▸ **What the task asks**:
Range to output from the entries below: the line containing "ATOM 256 C C" through the line containing "ATOM 262 N N". Set it down exactly, ends included, nothing else.

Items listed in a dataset
━━━

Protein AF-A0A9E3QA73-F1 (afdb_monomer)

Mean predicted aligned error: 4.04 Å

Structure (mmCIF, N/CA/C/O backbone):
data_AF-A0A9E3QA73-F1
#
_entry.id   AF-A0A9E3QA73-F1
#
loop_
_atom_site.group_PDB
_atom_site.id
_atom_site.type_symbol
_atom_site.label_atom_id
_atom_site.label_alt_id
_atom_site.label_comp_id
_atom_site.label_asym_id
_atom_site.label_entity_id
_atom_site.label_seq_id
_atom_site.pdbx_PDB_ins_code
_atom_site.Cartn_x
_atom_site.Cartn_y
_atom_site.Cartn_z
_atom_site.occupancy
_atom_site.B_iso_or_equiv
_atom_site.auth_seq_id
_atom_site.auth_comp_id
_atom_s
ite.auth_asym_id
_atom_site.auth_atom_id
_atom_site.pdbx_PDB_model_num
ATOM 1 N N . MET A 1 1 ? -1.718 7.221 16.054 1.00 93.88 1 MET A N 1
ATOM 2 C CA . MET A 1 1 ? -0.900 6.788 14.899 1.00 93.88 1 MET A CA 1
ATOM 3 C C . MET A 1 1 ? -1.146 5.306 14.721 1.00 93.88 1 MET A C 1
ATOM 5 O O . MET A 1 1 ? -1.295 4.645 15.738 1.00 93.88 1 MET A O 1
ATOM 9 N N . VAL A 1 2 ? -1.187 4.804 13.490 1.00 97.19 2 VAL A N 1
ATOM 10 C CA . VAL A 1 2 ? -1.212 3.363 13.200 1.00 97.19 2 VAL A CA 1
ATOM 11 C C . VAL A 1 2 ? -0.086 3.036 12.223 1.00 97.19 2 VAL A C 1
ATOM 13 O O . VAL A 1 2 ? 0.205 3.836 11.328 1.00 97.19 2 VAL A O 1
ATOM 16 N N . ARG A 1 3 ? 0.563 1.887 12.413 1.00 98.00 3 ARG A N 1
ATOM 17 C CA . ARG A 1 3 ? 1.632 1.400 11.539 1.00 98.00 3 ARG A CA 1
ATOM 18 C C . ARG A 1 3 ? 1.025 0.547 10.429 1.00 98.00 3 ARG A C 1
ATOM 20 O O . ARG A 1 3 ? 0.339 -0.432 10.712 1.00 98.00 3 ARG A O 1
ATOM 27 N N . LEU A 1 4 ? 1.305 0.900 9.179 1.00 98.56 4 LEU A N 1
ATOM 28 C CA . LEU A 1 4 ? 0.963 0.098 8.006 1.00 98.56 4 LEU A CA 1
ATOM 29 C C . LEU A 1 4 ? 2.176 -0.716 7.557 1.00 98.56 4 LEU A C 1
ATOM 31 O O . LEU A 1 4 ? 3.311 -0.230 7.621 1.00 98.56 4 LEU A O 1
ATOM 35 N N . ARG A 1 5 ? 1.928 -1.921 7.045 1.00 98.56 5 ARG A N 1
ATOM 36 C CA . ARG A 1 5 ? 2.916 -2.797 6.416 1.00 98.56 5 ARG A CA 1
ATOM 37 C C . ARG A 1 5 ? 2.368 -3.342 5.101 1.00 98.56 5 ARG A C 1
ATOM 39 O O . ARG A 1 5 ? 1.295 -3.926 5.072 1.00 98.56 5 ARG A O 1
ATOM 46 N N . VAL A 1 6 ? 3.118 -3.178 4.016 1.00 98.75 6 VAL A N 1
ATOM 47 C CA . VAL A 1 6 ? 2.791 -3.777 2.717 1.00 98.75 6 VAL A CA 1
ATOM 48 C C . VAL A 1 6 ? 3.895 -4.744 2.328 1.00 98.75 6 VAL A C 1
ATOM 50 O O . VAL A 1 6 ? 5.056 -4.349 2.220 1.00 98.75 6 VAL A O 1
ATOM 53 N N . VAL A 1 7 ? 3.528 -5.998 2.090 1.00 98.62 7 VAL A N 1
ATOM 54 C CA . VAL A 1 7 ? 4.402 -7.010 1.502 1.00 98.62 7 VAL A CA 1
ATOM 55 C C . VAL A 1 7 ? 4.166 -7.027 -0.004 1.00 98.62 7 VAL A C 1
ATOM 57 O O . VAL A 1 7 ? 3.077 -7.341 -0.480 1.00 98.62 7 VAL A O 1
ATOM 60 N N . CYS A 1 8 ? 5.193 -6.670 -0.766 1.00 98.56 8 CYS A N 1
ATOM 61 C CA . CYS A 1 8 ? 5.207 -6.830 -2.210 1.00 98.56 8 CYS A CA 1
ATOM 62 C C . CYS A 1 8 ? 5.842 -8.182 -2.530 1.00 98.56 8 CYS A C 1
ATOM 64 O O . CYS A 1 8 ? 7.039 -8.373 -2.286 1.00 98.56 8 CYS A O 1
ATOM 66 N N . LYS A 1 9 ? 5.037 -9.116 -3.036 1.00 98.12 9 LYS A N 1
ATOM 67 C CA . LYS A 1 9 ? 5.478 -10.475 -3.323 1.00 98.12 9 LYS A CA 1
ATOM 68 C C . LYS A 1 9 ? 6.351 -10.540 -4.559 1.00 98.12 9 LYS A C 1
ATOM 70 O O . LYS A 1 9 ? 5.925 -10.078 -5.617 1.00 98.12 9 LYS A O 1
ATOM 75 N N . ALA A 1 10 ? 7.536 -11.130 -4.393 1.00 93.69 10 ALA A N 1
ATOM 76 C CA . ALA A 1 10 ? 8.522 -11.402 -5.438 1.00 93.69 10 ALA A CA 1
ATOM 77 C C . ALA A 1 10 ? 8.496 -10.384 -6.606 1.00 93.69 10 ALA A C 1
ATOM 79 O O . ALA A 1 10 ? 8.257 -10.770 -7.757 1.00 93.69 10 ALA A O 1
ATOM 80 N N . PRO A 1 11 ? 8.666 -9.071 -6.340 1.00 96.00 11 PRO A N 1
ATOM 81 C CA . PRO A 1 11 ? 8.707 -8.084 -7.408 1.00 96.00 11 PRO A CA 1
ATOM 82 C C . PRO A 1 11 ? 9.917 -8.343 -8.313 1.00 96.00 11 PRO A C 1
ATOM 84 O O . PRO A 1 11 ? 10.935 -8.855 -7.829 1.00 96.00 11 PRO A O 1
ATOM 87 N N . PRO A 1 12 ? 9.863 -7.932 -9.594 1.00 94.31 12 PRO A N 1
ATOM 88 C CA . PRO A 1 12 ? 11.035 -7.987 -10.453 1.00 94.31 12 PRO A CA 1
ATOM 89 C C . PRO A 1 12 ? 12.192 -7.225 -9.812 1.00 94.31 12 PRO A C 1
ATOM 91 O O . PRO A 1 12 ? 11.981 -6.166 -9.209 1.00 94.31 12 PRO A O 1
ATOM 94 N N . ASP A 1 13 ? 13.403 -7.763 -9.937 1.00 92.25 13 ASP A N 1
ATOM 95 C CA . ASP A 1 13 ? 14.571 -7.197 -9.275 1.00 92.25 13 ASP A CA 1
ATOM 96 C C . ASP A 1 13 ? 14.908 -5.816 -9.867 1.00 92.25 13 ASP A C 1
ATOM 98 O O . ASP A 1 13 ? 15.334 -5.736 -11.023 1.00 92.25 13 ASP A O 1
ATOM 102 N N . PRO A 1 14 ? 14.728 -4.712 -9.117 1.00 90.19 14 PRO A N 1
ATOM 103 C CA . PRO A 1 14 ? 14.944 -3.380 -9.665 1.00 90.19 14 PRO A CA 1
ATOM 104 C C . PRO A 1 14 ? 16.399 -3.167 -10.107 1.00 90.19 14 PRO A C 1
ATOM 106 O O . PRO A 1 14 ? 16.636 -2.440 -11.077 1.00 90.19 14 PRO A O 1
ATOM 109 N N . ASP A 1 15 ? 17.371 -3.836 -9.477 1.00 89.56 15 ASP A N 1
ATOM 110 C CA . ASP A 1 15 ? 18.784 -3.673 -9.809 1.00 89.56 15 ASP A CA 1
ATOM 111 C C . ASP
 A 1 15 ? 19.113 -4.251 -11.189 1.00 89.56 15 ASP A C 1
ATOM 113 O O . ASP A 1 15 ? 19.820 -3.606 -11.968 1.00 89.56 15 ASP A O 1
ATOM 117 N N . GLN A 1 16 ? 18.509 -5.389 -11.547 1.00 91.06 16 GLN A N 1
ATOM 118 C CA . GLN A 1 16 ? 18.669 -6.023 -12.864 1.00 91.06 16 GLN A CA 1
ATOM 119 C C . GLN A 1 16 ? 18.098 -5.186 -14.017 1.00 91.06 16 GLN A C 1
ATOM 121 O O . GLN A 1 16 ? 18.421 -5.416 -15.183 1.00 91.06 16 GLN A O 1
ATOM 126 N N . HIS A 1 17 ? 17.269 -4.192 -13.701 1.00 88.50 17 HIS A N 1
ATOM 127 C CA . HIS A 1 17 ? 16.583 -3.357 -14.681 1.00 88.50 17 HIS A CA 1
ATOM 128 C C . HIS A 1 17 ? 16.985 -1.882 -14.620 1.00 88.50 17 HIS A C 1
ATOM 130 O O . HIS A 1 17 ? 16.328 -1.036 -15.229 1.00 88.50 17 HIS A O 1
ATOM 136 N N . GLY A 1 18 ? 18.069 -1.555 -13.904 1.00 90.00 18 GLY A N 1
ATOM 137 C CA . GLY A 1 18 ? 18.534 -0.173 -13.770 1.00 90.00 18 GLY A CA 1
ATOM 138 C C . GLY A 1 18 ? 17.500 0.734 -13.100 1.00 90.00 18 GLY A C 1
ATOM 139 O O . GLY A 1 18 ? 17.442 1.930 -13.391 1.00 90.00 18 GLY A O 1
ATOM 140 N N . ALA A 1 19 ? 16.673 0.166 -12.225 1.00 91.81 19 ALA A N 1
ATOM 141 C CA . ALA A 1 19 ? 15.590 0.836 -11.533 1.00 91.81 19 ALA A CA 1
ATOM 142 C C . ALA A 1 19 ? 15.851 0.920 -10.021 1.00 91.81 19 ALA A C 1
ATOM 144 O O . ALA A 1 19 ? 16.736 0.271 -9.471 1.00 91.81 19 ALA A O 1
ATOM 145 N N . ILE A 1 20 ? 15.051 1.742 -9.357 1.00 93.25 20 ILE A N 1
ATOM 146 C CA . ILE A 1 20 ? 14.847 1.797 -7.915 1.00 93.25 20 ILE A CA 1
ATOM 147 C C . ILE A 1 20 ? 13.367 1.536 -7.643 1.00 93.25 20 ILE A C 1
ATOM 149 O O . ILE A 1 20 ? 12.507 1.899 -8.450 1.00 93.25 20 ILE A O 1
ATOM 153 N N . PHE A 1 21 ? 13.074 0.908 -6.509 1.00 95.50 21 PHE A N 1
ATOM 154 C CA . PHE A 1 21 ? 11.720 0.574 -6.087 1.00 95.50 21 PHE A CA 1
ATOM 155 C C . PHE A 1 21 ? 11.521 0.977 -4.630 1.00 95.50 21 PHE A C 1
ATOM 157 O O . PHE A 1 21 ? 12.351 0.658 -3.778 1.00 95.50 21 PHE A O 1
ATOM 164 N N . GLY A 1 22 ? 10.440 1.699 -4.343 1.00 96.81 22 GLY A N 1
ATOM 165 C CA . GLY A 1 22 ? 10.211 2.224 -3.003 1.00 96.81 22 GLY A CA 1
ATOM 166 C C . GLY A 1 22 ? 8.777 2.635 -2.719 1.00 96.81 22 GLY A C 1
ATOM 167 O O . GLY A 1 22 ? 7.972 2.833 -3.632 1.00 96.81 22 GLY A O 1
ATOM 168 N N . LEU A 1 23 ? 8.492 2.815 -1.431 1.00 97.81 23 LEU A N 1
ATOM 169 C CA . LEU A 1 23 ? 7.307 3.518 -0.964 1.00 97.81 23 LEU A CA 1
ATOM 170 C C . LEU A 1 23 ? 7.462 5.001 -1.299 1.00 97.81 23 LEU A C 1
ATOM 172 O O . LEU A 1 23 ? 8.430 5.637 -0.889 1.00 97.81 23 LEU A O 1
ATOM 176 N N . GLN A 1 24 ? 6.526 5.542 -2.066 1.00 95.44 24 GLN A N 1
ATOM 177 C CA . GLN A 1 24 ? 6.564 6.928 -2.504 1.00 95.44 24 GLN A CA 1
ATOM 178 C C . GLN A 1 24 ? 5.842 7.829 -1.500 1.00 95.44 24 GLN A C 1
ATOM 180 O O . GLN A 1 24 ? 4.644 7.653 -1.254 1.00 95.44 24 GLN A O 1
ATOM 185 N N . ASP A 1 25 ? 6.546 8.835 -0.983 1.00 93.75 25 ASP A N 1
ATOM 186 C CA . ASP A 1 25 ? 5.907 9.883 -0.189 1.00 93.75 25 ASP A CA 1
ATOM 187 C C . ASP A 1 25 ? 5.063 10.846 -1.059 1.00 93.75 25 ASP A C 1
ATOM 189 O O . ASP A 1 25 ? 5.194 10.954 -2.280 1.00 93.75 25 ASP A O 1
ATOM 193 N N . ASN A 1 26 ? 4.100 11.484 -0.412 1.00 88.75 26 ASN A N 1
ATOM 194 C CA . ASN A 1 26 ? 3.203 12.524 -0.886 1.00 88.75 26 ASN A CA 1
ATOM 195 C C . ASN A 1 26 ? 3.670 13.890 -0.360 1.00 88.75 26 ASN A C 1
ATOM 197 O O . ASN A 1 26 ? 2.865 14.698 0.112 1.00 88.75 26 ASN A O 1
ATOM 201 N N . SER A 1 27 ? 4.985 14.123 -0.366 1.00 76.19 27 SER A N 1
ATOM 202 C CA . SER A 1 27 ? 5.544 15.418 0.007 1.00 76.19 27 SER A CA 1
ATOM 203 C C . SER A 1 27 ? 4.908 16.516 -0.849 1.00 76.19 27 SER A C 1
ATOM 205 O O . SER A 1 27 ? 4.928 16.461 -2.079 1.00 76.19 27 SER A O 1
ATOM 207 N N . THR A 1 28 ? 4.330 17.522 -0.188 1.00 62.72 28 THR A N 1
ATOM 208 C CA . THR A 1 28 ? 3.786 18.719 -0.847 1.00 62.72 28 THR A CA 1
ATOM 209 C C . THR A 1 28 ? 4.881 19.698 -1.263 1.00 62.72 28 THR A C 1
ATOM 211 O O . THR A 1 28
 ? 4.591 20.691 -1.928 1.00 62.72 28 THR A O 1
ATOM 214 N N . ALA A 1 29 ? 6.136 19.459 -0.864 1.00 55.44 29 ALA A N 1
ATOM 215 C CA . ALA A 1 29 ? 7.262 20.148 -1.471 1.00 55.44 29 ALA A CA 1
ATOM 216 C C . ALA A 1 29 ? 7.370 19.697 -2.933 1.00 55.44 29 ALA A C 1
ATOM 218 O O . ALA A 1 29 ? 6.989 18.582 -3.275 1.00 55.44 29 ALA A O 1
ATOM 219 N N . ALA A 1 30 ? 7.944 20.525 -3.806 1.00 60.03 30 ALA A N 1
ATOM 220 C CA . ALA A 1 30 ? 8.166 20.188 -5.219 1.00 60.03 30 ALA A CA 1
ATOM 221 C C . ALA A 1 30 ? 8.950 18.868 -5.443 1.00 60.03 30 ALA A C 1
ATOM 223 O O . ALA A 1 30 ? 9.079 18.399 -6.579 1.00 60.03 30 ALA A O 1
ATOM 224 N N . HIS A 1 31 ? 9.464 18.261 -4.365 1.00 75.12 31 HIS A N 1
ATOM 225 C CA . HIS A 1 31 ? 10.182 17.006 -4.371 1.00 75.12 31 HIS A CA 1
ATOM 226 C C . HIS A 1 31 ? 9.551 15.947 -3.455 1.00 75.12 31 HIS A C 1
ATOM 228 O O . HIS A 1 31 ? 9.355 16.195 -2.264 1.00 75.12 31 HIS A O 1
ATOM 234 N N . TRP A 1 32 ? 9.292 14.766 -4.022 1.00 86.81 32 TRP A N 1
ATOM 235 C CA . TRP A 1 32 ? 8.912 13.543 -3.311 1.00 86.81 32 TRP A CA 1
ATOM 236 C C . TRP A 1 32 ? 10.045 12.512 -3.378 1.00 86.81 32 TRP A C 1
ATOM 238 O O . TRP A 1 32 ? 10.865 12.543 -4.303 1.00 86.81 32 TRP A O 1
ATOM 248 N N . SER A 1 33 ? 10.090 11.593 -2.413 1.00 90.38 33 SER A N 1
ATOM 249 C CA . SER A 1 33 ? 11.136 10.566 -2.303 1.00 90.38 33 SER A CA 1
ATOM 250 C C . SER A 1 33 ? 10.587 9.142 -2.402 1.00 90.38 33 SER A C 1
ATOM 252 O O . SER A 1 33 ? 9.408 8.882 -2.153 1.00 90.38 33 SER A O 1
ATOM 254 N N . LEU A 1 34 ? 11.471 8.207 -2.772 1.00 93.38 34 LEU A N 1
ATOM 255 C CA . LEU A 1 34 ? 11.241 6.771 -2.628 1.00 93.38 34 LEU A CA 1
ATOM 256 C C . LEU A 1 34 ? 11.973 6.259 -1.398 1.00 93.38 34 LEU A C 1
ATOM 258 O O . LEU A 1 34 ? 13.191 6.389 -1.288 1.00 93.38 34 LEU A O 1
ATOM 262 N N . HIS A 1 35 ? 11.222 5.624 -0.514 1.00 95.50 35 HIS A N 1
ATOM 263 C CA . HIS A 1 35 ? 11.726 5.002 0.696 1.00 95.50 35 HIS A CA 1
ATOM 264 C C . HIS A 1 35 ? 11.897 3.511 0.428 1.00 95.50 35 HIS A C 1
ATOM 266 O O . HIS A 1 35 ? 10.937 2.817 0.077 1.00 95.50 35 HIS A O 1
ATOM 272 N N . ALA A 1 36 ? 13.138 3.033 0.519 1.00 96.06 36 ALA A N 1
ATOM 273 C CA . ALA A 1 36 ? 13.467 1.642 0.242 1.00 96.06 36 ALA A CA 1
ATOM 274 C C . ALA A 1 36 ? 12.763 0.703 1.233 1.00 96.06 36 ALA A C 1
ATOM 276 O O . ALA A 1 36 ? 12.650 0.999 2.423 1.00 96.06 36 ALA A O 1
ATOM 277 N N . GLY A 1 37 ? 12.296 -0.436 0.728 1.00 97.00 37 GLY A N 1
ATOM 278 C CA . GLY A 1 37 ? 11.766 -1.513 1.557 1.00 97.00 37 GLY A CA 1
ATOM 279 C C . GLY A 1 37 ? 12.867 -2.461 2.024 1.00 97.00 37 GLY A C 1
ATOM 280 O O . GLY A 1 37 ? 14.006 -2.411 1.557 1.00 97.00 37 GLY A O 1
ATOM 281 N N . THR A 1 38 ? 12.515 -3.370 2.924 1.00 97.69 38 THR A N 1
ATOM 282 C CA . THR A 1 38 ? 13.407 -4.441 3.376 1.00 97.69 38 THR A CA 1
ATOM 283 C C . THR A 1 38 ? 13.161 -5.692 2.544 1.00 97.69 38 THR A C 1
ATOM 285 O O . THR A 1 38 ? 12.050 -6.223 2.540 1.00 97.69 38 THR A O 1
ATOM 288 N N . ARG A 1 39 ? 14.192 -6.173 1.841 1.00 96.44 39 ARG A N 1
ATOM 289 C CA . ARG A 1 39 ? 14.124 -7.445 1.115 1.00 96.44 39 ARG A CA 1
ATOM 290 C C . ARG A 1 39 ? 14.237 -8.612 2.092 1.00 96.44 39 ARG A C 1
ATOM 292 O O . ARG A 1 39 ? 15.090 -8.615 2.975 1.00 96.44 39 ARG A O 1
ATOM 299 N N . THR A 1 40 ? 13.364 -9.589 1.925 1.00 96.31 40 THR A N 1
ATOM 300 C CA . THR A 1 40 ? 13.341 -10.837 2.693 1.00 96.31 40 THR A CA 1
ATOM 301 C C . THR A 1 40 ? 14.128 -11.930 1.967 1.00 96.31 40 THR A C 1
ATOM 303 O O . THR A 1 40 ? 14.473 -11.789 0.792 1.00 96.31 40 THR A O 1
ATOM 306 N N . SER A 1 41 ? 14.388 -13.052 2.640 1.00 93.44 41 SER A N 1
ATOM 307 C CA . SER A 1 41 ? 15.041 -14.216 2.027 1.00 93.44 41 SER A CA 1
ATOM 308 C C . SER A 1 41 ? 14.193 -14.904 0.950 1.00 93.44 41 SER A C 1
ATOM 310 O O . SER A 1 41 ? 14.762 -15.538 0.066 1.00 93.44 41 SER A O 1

━━━

▸ **Solution to the problem**:
ATOM 256 C C . LEU A 1 34 ? 11.973 6.259 -1.398 1.00 93.38 34 LEU A C 1
ATOM 258 O O . LEU A 1 34 ? 13.191 6.389 -1.288 1.00 93.38 34 LEU A O 1
ATOM 262 N N . HIS A 1 35 ? 11.222 5.624 -0.514 1.00 95.50 35 HIS A N 1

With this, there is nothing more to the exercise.